Mr. Obama spoke a day ahead of the August jobs report from the Labor Department. A good jobs number could help him gain momentum as he leaves the convention, while a bad number could undo whatever progress he and his party may have made with voters.
ADP, a payroll company, released its own numbers Thursday suggesting that companies added more than 200,000 jobs in August, which would be the best number in more than half a year.
Next up for Mr. Obama and Republican presidential nominee Mitt Romney are the presidential debates, which begin a month from now.
Mr. Romney this week remained holed up in the Northeast preparing for the debates and leaving the front pages to Democrats.
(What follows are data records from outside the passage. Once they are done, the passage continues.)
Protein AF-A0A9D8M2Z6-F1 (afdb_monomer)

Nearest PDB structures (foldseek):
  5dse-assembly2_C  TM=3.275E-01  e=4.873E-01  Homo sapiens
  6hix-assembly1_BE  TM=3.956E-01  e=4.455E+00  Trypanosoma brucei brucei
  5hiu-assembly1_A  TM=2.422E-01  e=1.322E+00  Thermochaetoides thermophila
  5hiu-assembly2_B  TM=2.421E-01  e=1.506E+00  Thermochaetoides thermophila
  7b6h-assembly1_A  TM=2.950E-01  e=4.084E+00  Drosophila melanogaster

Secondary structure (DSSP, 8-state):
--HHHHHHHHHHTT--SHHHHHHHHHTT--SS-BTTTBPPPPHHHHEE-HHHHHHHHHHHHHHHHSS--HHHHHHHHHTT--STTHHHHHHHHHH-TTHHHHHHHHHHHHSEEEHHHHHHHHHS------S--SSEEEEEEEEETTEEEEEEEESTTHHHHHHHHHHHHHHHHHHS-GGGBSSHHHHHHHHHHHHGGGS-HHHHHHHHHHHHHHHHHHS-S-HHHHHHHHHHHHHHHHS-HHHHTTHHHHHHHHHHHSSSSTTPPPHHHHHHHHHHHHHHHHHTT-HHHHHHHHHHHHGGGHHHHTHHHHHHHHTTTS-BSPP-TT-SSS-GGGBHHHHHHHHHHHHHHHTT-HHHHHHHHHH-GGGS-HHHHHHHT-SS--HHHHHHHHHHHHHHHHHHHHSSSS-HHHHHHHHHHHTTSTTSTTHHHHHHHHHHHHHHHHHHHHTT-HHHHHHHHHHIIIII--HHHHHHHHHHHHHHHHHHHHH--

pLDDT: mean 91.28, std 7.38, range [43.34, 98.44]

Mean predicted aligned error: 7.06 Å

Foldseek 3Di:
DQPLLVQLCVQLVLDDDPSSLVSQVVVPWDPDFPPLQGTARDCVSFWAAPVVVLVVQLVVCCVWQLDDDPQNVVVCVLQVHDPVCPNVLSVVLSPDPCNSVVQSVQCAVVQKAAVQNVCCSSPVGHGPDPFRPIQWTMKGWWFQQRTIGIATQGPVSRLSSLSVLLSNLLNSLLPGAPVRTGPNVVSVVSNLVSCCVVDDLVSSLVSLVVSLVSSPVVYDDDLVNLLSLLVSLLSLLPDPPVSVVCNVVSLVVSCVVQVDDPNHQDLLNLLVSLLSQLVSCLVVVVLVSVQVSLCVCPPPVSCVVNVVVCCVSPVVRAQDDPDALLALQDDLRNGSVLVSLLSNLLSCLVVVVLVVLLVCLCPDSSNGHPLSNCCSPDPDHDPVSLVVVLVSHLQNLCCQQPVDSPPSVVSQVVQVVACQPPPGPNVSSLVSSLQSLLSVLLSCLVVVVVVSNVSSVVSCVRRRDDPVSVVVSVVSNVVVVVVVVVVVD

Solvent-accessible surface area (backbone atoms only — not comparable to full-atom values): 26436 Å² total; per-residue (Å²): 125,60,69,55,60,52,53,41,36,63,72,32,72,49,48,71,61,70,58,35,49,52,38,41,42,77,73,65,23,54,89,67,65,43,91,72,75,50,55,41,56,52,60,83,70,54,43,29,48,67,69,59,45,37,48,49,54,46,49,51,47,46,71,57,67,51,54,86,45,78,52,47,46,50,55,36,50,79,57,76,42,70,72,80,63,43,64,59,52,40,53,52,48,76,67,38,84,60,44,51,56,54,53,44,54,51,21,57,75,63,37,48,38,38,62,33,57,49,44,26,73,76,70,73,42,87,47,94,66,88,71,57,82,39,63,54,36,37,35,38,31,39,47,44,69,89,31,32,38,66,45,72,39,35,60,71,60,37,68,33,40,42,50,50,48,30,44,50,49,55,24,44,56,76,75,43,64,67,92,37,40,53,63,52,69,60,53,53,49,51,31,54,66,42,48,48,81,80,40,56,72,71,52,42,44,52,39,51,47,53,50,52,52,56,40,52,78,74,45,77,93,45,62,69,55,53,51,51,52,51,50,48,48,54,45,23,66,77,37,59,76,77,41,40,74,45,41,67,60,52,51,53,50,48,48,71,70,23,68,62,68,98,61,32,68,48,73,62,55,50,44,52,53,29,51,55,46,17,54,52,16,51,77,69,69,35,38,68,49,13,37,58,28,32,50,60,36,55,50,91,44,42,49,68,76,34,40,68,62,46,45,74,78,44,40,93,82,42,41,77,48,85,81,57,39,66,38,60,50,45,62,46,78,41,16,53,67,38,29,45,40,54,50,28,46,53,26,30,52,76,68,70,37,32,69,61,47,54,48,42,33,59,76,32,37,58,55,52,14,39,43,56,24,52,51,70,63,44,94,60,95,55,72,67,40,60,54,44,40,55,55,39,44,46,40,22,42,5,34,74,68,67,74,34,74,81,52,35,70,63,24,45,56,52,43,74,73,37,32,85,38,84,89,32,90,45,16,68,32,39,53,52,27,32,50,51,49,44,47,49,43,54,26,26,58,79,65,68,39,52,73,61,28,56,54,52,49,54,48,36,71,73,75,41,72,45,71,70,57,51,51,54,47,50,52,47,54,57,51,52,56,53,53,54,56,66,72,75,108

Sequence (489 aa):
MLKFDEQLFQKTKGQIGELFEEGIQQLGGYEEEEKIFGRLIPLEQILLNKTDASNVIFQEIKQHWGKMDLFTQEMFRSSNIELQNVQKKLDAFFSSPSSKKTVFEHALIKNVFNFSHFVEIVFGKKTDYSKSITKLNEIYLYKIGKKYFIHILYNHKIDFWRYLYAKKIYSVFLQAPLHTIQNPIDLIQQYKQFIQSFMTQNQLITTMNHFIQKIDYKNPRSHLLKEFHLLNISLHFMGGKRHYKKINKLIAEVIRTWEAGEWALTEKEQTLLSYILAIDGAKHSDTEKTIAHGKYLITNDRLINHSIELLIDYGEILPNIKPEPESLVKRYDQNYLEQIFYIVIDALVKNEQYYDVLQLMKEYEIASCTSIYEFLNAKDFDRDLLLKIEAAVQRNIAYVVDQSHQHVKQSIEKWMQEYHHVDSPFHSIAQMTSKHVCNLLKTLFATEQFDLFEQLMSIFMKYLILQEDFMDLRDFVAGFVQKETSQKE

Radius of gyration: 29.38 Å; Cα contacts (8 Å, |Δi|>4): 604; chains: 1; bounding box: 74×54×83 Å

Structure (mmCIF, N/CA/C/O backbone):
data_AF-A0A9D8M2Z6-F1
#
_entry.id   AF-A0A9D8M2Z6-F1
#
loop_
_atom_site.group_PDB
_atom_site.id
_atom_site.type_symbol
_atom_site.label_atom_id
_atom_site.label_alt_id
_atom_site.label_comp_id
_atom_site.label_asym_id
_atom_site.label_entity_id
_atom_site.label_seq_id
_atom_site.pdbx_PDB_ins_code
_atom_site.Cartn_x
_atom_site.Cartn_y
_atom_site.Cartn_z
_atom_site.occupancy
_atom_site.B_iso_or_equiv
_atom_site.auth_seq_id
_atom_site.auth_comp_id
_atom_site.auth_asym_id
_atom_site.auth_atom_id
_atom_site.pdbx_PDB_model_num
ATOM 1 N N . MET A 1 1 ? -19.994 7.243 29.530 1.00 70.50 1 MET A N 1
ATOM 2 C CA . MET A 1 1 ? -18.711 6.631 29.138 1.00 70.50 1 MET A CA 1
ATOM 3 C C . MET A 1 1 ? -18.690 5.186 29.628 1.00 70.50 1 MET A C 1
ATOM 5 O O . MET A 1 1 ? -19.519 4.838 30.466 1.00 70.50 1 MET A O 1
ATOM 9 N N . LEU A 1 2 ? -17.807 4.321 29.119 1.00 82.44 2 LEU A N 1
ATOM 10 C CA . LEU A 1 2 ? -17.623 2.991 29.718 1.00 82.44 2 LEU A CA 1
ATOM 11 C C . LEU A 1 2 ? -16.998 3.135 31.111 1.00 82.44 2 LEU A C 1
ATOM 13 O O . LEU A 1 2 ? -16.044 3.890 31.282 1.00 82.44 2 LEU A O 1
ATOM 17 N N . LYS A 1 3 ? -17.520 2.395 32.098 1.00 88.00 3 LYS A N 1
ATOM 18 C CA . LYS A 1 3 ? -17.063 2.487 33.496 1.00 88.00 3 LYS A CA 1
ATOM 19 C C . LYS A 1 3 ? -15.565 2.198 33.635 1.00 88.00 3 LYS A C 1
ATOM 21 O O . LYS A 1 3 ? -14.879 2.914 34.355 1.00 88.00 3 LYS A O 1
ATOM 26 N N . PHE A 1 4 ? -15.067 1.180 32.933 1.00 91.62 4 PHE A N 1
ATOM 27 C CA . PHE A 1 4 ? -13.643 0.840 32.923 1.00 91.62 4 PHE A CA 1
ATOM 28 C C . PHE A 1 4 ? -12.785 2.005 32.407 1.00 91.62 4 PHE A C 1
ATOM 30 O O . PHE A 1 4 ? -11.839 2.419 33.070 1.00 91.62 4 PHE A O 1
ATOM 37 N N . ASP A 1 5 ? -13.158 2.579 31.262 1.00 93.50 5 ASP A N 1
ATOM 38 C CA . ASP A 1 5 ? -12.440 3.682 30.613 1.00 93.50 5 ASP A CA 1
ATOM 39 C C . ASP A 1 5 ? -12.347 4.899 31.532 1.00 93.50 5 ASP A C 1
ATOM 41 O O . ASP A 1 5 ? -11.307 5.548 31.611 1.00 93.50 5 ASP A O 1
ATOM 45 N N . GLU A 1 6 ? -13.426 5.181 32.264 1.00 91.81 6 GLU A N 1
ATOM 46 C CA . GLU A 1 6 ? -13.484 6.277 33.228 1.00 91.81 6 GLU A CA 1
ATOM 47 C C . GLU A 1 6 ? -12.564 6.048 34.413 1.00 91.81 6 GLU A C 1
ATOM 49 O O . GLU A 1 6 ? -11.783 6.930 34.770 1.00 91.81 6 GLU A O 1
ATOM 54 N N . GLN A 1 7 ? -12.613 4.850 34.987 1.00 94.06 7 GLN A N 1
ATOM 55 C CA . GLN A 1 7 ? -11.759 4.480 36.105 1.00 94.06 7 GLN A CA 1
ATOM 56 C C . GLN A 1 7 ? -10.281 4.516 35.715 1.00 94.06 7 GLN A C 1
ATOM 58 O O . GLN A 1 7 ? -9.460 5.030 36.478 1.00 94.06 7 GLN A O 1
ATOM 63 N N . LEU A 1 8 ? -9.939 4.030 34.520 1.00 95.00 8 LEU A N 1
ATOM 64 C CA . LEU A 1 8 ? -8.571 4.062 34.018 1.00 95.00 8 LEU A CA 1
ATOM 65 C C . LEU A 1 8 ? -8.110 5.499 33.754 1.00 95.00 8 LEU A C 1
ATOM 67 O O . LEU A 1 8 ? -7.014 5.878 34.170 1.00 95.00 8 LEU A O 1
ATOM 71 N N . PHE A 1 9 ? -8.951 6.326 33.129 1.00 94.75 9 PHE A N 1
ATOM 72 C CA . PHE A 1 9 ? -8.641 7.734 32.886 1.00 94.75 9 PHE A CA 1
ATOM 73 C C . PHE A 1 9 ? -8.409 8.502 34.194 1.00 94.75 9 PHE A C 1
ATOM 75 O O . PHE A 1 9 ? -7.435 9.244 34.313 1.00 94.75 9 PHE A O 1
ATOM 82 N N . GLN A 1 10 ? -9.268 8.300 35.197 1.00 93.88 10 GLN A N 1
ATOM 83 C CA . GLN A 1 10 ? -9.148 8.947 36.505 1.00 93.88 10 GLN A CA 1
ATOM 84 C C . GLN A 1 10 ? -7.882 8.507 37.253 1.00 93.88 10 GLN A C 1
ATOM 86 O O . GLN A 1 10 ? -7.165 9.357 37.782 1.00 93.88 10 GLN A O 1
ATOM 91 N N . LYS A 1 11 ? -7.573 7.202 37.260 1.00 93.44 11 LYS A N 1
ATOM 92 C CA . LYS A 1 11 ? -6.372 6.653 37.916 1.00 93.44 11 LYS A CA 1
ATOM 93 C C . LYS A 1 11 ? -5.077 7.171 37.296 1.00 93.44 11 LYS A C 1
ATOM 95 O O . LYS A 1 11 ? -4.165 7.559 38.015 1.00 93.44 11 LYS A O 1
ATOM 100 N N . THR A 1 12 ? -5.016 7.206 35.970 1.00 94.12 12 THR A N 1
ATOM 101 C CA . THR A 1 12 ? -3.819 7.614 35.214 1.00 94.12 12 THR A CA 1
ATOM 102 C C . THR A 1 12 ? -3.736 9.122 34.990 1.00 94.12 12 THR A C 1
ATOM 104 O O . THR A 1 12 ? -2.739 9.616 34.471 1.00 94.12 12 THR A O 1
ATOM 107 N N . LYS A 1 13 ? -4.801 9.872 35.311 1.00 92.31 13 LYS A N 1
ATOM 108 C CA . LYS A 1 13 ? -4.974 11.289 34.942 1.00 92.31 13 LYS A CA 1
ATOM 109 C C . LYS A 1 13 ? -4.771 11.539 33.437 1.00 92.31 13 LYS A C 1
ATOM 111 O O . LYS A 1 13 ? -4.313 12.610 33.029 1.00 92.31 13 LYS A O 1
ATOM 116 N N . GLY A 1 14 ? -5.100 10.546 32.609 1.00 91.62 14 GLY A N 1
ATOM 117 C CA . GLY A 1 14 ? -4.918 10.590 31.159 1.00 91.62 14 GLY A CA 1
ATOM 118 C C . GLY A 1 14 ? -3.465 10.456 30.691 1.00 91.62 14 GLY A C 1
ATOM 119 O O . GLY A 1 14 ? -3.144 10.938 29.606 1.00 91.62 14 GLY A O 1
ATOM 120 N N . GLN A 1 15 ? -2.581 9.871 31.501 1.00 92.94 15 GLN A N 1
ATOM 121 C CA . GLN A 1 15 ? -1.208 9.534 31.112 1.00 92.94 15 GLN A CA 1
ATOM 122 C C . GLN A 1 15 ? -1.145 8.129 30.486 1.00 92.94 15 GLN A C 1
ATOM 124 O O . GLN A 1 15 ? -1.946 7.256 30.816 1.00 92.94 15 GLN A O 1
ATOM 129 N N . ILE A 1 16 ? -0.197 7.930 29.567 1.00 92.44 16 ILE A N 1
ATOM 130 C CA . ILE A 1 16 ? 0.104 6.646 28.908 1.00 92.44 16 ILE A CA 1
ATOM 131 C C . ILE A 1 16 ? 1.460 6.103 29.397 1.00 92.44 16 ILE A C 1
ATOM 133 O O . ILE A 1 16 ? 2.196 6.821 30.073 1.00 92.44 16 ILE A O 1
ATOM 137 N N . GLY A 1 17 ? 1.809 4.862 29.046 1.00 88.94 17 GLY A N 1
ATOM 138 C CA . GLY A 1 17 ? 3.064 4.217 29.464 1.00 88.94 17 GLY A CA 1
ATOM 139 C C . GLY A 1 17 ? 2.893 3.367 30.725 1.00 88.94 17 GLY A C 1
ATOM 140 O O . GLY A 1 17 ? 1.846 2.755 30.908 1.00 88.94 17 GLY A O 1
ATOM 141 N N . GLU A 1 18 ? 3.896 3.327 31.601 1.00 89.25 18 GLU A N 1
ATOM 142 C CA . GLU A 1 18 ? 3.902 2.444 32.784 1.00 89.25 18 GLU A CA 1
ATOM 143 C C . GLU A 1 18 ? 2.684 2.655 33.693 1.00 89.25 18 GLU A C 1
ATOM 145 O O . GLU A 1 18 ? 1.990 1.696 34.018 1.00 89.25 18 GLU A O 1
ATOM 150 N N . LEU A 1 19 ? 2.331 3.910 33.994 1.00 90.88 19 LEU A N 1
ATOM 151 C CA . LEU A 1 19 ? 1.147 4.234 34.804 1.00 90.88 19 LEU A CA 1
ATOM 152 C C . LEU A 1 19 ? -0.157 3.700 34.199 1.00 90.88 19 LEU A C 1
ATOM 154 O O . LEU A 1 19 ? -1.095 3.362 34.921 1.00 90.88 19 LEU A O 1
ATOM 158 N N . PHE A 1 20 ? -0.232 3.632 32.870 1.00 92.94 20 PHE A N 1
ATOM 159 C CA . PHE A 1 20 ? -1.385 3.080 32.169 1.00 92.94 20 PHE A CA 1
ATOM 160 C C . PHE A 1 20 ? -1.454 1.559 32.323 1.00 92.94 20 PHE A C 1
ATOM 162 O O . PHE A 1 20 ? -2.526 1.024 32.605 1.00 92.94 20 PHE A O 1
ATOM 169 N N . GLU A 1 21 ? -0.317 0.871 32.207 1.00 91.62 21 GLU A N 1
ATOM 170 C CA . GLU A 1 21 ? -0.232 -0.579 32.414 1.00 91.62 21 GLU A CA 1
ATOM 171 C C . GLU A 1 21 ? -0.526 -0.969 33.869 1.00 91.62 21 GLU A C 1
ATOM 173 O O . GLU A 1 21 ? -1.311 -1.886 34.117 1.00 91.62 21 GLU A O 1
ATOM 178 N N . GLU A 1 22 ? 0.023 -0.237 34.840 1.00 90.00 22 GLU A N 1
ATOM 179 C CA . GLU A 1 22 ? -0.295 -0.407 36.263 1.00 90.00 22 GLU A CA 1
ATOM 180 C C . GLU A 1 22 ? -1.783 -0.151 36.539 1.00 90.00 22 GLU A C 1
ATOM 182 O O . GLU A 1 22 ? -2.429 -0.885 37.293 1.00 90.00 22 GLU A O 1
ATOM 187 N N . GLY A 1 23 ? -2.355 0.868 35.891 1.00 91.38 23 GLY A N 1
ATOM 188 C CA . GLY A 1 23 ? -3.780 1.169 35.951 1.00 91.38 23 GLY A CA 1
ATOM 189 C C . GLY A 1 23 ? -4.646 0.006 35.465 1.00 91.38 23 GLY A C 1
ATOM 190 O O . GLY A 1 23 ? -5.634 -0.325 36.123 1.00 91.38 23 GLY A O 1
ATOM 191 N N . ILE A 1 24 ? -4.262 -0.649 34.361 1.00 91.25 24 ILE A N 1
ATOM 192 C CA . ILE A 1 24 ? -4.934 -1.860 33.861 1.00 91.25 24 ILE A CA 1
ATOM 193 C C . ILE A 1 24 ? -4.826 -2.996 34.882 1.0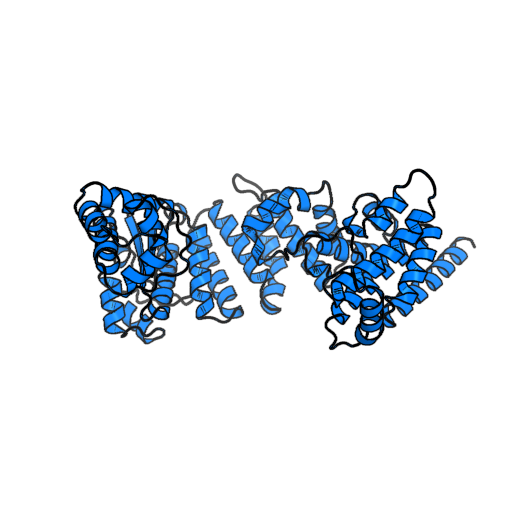0 91.25 24 ILE A C 1
ATOM 195 O O . ILE A 1 24 ? -5.836 -3.623 35.200 1.00 91.25 24 ILE A O 1
ATOM 199 N N . GLN A 1 25 ? -3.634 -3.241 35.431 1.00 87.56 25 GLN A N 1
ATOM 200 C CA . GLN A 1 25 ? -3.411 -4.310 36.409 1.00 87.56 25 GLN A CA 1
ATOM 201 C C . GLN A 1 25 ? -4.323 -4.157 37.633 1.00 87.56 25 GLN A C 1
ATOM 203 O O . GLN A 1 25 ? -5.018 -5.092 38.024 1.00 87.56 25 GLN A O 1
ATOM 208 N N . GLN A 1 26 ? -4.395 -2.952 38.199 1.00 87.75 26 GLN A N 1
ATOM 209 C CA . GLN A 1 26 ? -5.228 -2.673 39.373 1.00 87.75 26 GLN A CA 1
ATOM 210 C C . GLN A 1 26 ? -6.733 -2.793 39.109 1.00 87.75 26 GLN A C 1
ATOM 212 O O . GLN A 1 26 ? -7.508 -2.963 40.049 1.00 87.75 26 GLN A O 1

But in a statement Thursday night he said voters should base their vote on whether their situation has improved under Mr. Obama.
"He offered more promises, but he hasn't kept the promises he made four years ago," Mr. Romney said. "Americans will hold President Obama accountable for his record — they know they're not better off and that it's time to change direction."
Mr. Romney and Mr. Obama are running about even in national polls, though the president has the edge in nearly every battleground state.
But Mr. Romney has an edge in another vital area — his campaign treasury is bulging, and he has outraised Mr. Obama in the last two fundraising reports.
Aware of the challenge, Mr. Obama blasted our an urgent email plea for money just minutes before he took the stage on Thursday, asking for supporters to give $25 — five times his usual ask in these emails.